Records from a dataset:
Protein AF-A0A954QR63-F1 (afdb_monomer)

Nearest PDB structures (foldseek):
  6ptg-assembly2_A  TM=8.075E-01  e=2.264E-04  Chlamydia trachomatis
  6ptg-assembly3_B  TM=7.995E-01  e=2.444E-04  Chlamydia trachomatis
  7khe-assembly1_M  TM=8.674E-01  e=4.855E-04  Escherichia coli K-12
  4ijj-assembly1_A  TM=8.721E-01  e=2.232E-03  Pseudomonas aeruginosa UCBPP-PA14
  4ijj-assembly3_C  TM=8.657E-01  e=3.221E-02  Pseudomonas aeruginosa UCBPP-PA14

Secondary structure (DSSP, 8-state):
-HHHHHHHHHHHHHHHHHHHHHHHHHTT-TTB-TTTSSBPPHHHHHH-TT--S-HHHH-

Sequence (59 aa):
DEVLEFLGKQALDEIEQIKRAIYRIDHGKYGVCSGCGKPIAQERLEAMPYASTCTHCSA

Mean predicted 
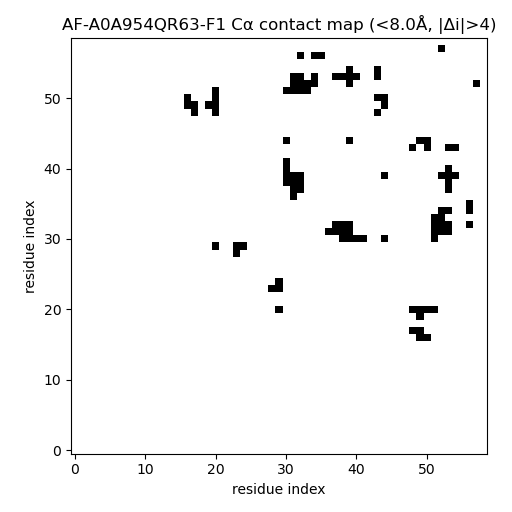aligned error: 3.06 Å

pLDDT: mean 95.86, std 4.6, range [67.69, 98.56]

Radius of gyration: 13.32 Å; Cα contacts (8 Å, |Δi|>4): 53; chains: 1; bounding box: 32×21×34 Å

Solvent-accessible surface area (backbone atoms only — not comparable to full-atom values): 3396 Å² total; per-residue (Å²): 109,74,68,60,53,52,53,53,50,53,54,52,54,50,53,51,36,45,51,52,32,52,54,25,50,81,68,76,46,56,61,35,12,76,80,75,68,44,73,34,58,65,72,53,40,72,77,36,68,43,62,54,50,26,72,85,70,71,104

Foldseek 3Di:
DVVVVVVVVVVVVLVVLVVVLVVCVVVVNQQAAPVPRHGADPVCCVVPVSDNHHPVVVD

Structure (mmCIF, N/CA/C/O backbone):
data_AF-A0A954QR63-F1
#
_entry.id   AF-A0A954QR63-F1
#
loop_
_atom_site.group_PDB
_atom_site.id
_atom_site.type_symbol
_atom_site.label_atom_id
_atom_site.label_alt_id
_atom_site.label_comp_id
_atom_site.label_asym_id
_atom_site.label_entity_id
_atom_site.label_seq_id
_atom_site.pdbx_PDB_ins_code
_atom_site.Cartn_x
_atom_site.Cartn_y
_atom_site.Cartn_z
_atom_site.occupancy
_atom_site.B_iso_or_equiv
_atom_site.auth_seq_id
_atom_site.auth_comp_id
_atom_site.auth_asym_id
_atom_site.auth_atom_id
_atom_site.pdbx_PDB_model_num
ATOM 1 N N . ASP A 1 1 ? 23.816 1.034 -19.320 1.00 82.94 1 ASP A N 1
ATOM 2 C CA . ASP A 1 1 ? 23.396 2.439 -19.193 1.00 82.94 1 ASP A CA 1
ATOM 3 C C . ASP A 1 1 ? 22.843 2.584 -17.786 1.00 82.94 1 ASP A C 1
ATOM 5 O O . ASP A 1 1 ? 21.840 1.953 -17.474 1.00 82.94 1 ASP A O 1
ATOM 9 N N . GLU A 1 2 ? 23.574 
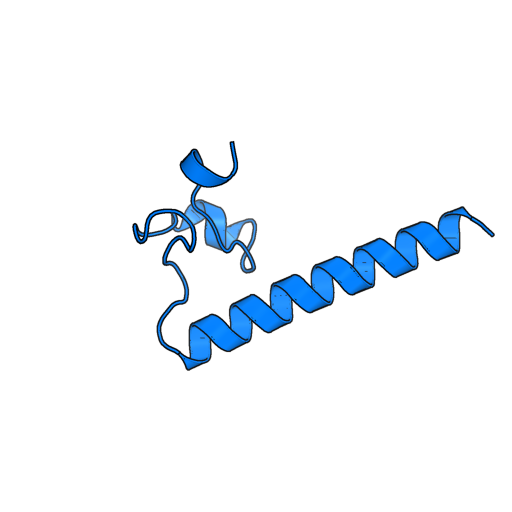3.274 -16.913 1.00 90.25 2 GLU A N 1
ATOM 10 C CA . GLU A 1 2 ? 23.309 3.357 -15.465 1.00 90.25 2 GLU A CA 1
ATOM 11 C C . GLU A 1 2 ? 21.907 3.912 -15.159 1.00 90.25 2 GLU A C 1
ATOM 13 O O . GLU A 1 2 ? 21.241 3.486 -14.215 1.00 90.25 2 GLU A O 1
ATOM 18 N N . VAL A 1 3 ? 21.406 4.800 -16.022 1.00 92.88 3 VAL A N 1
ATOM 19 C CA . VAL A 1 3 ? 20.066 5.386 -15.900 1.00 92.88 3 VAL A CA 1
ATOM 20 C C . VAL A 1 3 ? 18.977 4.328 -16.098 1.00 92.88 3 VAL A C 1
ATOM 22 O O . VAL A 1 3 ? 17.994 4.307 -15.356 1.00 92.88 3 VAL A O 1
ATOM 25 N N . LEU A 1 4 ? 19.153 3.421 -17.066 1.00 91.69 4 LEU A N 1
ATOM 26 C CA . LEU A 1 4 ? 18.182 2.355 -17.334 1.00 91.69 4 LEU A CA 1
ATOM 27 C C . LEU A 1 4 ? 18.091 1.366 -16.167 1.00 91.69 4 LEU A C 1
ATOM 29 O O . LEU A 1 4 ? 16.995 0.926 -15.820 1.00 91.69 4 LEU A O 1
ATOM 33 N N . GLU A 1 5 ? 19.219 1.048 -15.531 1.00 93.62 5 GLU A N 1
ATOM 34 C CA . GLU A 1 5 ? 19.248 0.179 -14.350 1.00 93.62 5 GLU A CA 1
ATOM 35 C C . GLU A 1 5 ? 18.532 0.817 -13.152 1.00 93.62 5 GLU A C 1
ATOM 37 O O . GLU A 1 5 ? 17.743 0.151 -12.477 1.00 93.62 5 GLU A O 1
ATOM 42 N N . PHE A 1 6 ? 18.739 2.117 -12.917 1.00 92.44 6 PHE A N 1
ATOM 43 C CA . PHE A 1 6 ? 18.059 2.851 -11.848 1.00 92.44 6 PHE A CA 1
ATOM 44 C C . PHE A 1 6 ? 16.534 2.880 -12.035 1.00 92.44 6 PHE A 
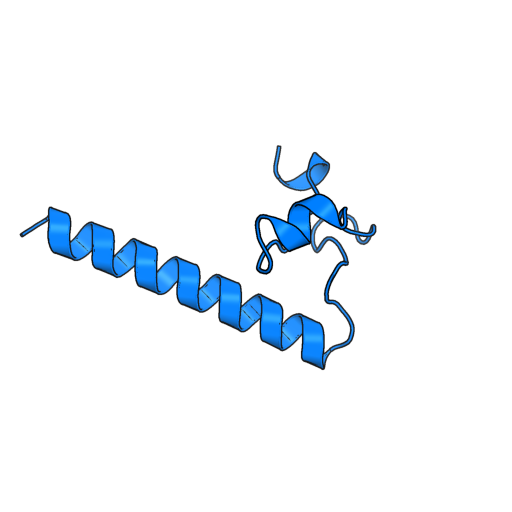C 1
ATOM 46 O O . PHE A 1 6 ? 15.792 2.569 -11.100 1.00 92.44 6 PHE A O 1
ATOM 53 N N . LEU A 1 7 ? 16.059 3.198 -13.244 1.00 93.12 7 LEU A N 1
ATOM 54 C CA . LEU A 1 7 ? 14.626 3.207 -13.560 1.00 93.12 7 LEU A CA 1
ATOM 55 C C . LEU A 1 7 ? 14.002 1.815 -13.413 1.00 93.12 7 LEU A C 1
ATOM 57 O O . LEU A 1 7 ? 12.912 1.681 -12.855 1.00 93.12 7 LEU A O 1
ATOM 61 N N . GLY A 1 8 ? 14.712 0.773 -13.855 1.00 95.69 8 GLY A N 1
ATOM 62 C CA . GLY A 1 8 ? 14.283 -0.611 -13.667 1.00 95.69 8 GLY A CA 1
ATOM 63 C C . GLY A 1 8 ? 14.114 -0.967 -12.190 1.00 95.69 8 GLY A C 1
ATOM 64 O O . GLY A 1 8 ? 13.101 -1.551 -11.807 1.00 95.69 8 GLY A O 1
ATOM 65 N N . LYS A 1 9 ? 15.063 -0.560 -11.339 1.00 95.62 9 LYS A N 1
ATOM 66 C CA . LYS A 1 9 ? 14.976 -0.778 -9.891 1.00 95.62 9 LYS A CA 1
ATOM 67 C C . LYS A 1 9 ? 13.774 -0.067 -9.266 1.00 95.62 9 LYS A C 1
ATOM 69 O O . LYS A 1 9 ? 13.045 -0.699 -8.507 1.00 95.62 9 LYS A O 1
ATOM 74 N N . GLN A 1 10 ? 13.532 1.200 -9.609 1.00 95.75 10 GLN A N 1
ATOM 75 C CA . GLN A 1 10 ? 12.377 1.933 -9.079 1.00 95.75 10 GLN A CA 1
ATOM 76 C C . GLN A 1 10 ? 11.046 1.272 -9.454 1.00 95.75 10 GLN A C 1
ATOM 78 O O . GLN A 1 10 ? 10.181 1.115 -8.593 1.00 95.75 10 GLN A O 1
ATOM 83 N N . ALA A 1 11 ? 10.904 0.819 -10.702 1.00 95.62 11 ALA A N 1
ATOM 84 C CA . ALA A 1 11 ? 9.704 0.112 -11.141 1.00 95.62 11 ALA A CA 1
ATOM 85 C C . ALA A 1 11 ? 9.490 -1.205 -10.370 1.00 95.62 11 ALA A C 1
ATOM 87 O O . ALA A 1 11 ? 8.365 -1.530 -9.989 1.00 95.62 11 ALA A O 1
ATOM 88 N N . LEU A 1 12 ? 10.562 -1.961 -10.104 1.00 96.31 12 LEU A N 1
ATOM 89 C CA . LEU A 1 12 ? 10.483 -3.188 -9.306 1.00 96.31 12 LEU A CA 1
ATOM 90 C C . LEU A 1 12 ? 10.065 -2.910 -7.855 1.00 96.31 12 LEU A C 1
ATOM 92 O O . LEU A 1 12 ? 9.230 -3.641 -7.316 1.00 96.31 12 LEU A O 1
ATOM 96 N N . ASP A 1 13 ? 10.600 -1.851 -7.246 1.00 96.06 13 ASP A N 1
ATOM 97 C CA . ASP A 1 13 ? 10.243 -1.442 -5.885 1.00 96.06 13 ASP A CA 1
ATOM 98 C C . ASP A 1 13 ? 8.763 -1.025 -5.791 1.00 96.06 13 ASP A C 1
ATOM 100 O O . ASP A 1 13 ? 8.073 -1.398 -4.838 1.00 96.06 13 ASP A O 1
ATOM 104 N N . GLU A 1 14 ? 8.240 -0.307 -6.788 1.00 95.25 14 GLU A N 1
ATOM 105 C CA . GLU A 1 14 ? 6.826 0.084 -6.848 1.00 95.25 14 GLU A CA 1
AT
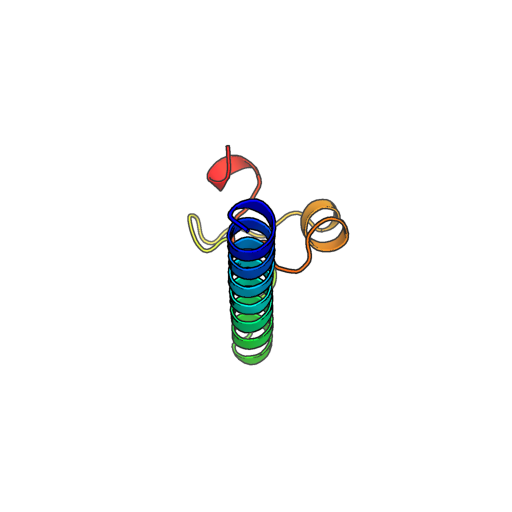OM 106 C C . GLU A 1 14 ? 5.898 -1.130 -7.025 1.00 95.25 14 GLU A C 1
ATOM 108 O O . GLU A 1 14 ? 4.910 -1.274 -6.299 1.00 95.25 14 GLU A O 1
ATOM 113 N N . ILE A 1 15 ? 6.251 -2.067 -7.915 1.00 97.62 15 ILE A N 1
ATOM 114 C CA . ILE A 1 15 ? 5.513 -3.330 -8.094 1.00 97.62 15 ILE A CA 1
ATOM 115 C C . ILE A 1 15 ? 5.414 -4.096 -6.771 1.00 97.62 15 ILE A C 1
ATOM 117 O O . ILE A 1 15 ? 4.357 -4.640 -6.438 1.00 97.62 15 ILE A O 1
ATOM 121 N N . GLU A 1 16 ? 6.500 -4.153 -6.007 1.00 97.75 16 GLU A N 1
ATOM 122 C CA . GLU A 1 16 ? 6.528 -4.835 -4.716 1.00 97.75 16 GLU A CA 1
ATOM 123 C C . GLU A 1 16 ? 5.623 -4.145 -3.681 1.00 97.75 16 GLU A C 1
ATOM 125 O O . GLU A 1 16 ? 4.906 -4.813 -2.930 1.00 97.75 16 GLU A O 1
ATOM 130 N N . GLN A 1 17 ? 5.577 -2.811 -3.671 1.00 96.88 17 GLN A N 1
ATOM 131 C CA . GLN A 1 17 ? 4.659 -2.059 -2.810 1.00 96.88 17 GLN A CA 1
ATOM 132 C C . GLN A 1 17 ? 3.192 -2.329 -3.172 1.00 96.88 17 GLN A C 1
ATOM 134 O O . GLN A 1 17 ? 2.376 -2.586 -2.281 1.00 96.88 17 GLN A O 1
ATOM 139 N N . ILE A 1 18 ? 2.861 -2.367 -4.465 1.00 98.12 18 ILE A N 1
ATOM 140 C CA . ILE A 1 18 ? 1.510 -2.688 -4.950 1.00 98.12 18 ILE A CA 1
ATOM 141 C C . ILE A 1 18 ? 1.112 -4.116 -4.558 1.00 98.12 18 ILE A C 1
ATOM 143 O O . ILE A 1 18 ? 0.018 -4.330 -4.032 1.00 98.12 18 ILE A O 1
ATOM 147 N N . LYS A 1 19 ? 2.004 -5.098 -4.733 1.00 98.31 19 LYS A N 1
ATOM 148 C CA . LYS A 1 19 ? 1.758 -6.490 -4.315 1.00 98.31 19 LYS A CA 1
ATOM 149 C C . LYS A 1 19 ? 1.447 -6.596 -2.824 1.00 98.31 19 LYS A C 1
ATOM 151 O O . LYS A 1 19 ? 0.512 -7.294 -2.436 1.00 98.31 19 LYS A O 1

Prompt: The expected answer is an exact copy of the lines above, beginning at the line with "ATOM 78 O O" and ending at the line with "ATOM 85 C C", with both ends in.

Task result:
ATOM 78 O O . GLN A 1 10 ? 10.181 1.115 -8.593 1.00 95.75 10 GLN A O 1
ATOM 83 N N . ALA A 1 11 ? 10.904 0.819 -10.702 1.00 95.62 11 ALA A N 1
ATOM 84 C CA . ALA A 1 11 ? 9.704 0.112 -11.141 1.00 95.62 11 ALA A CA 1
ATOM 85 C C . ALA A 1 11 ? 9.490 -1.205 -10.370 1.00 95.62 11 ALA A C 1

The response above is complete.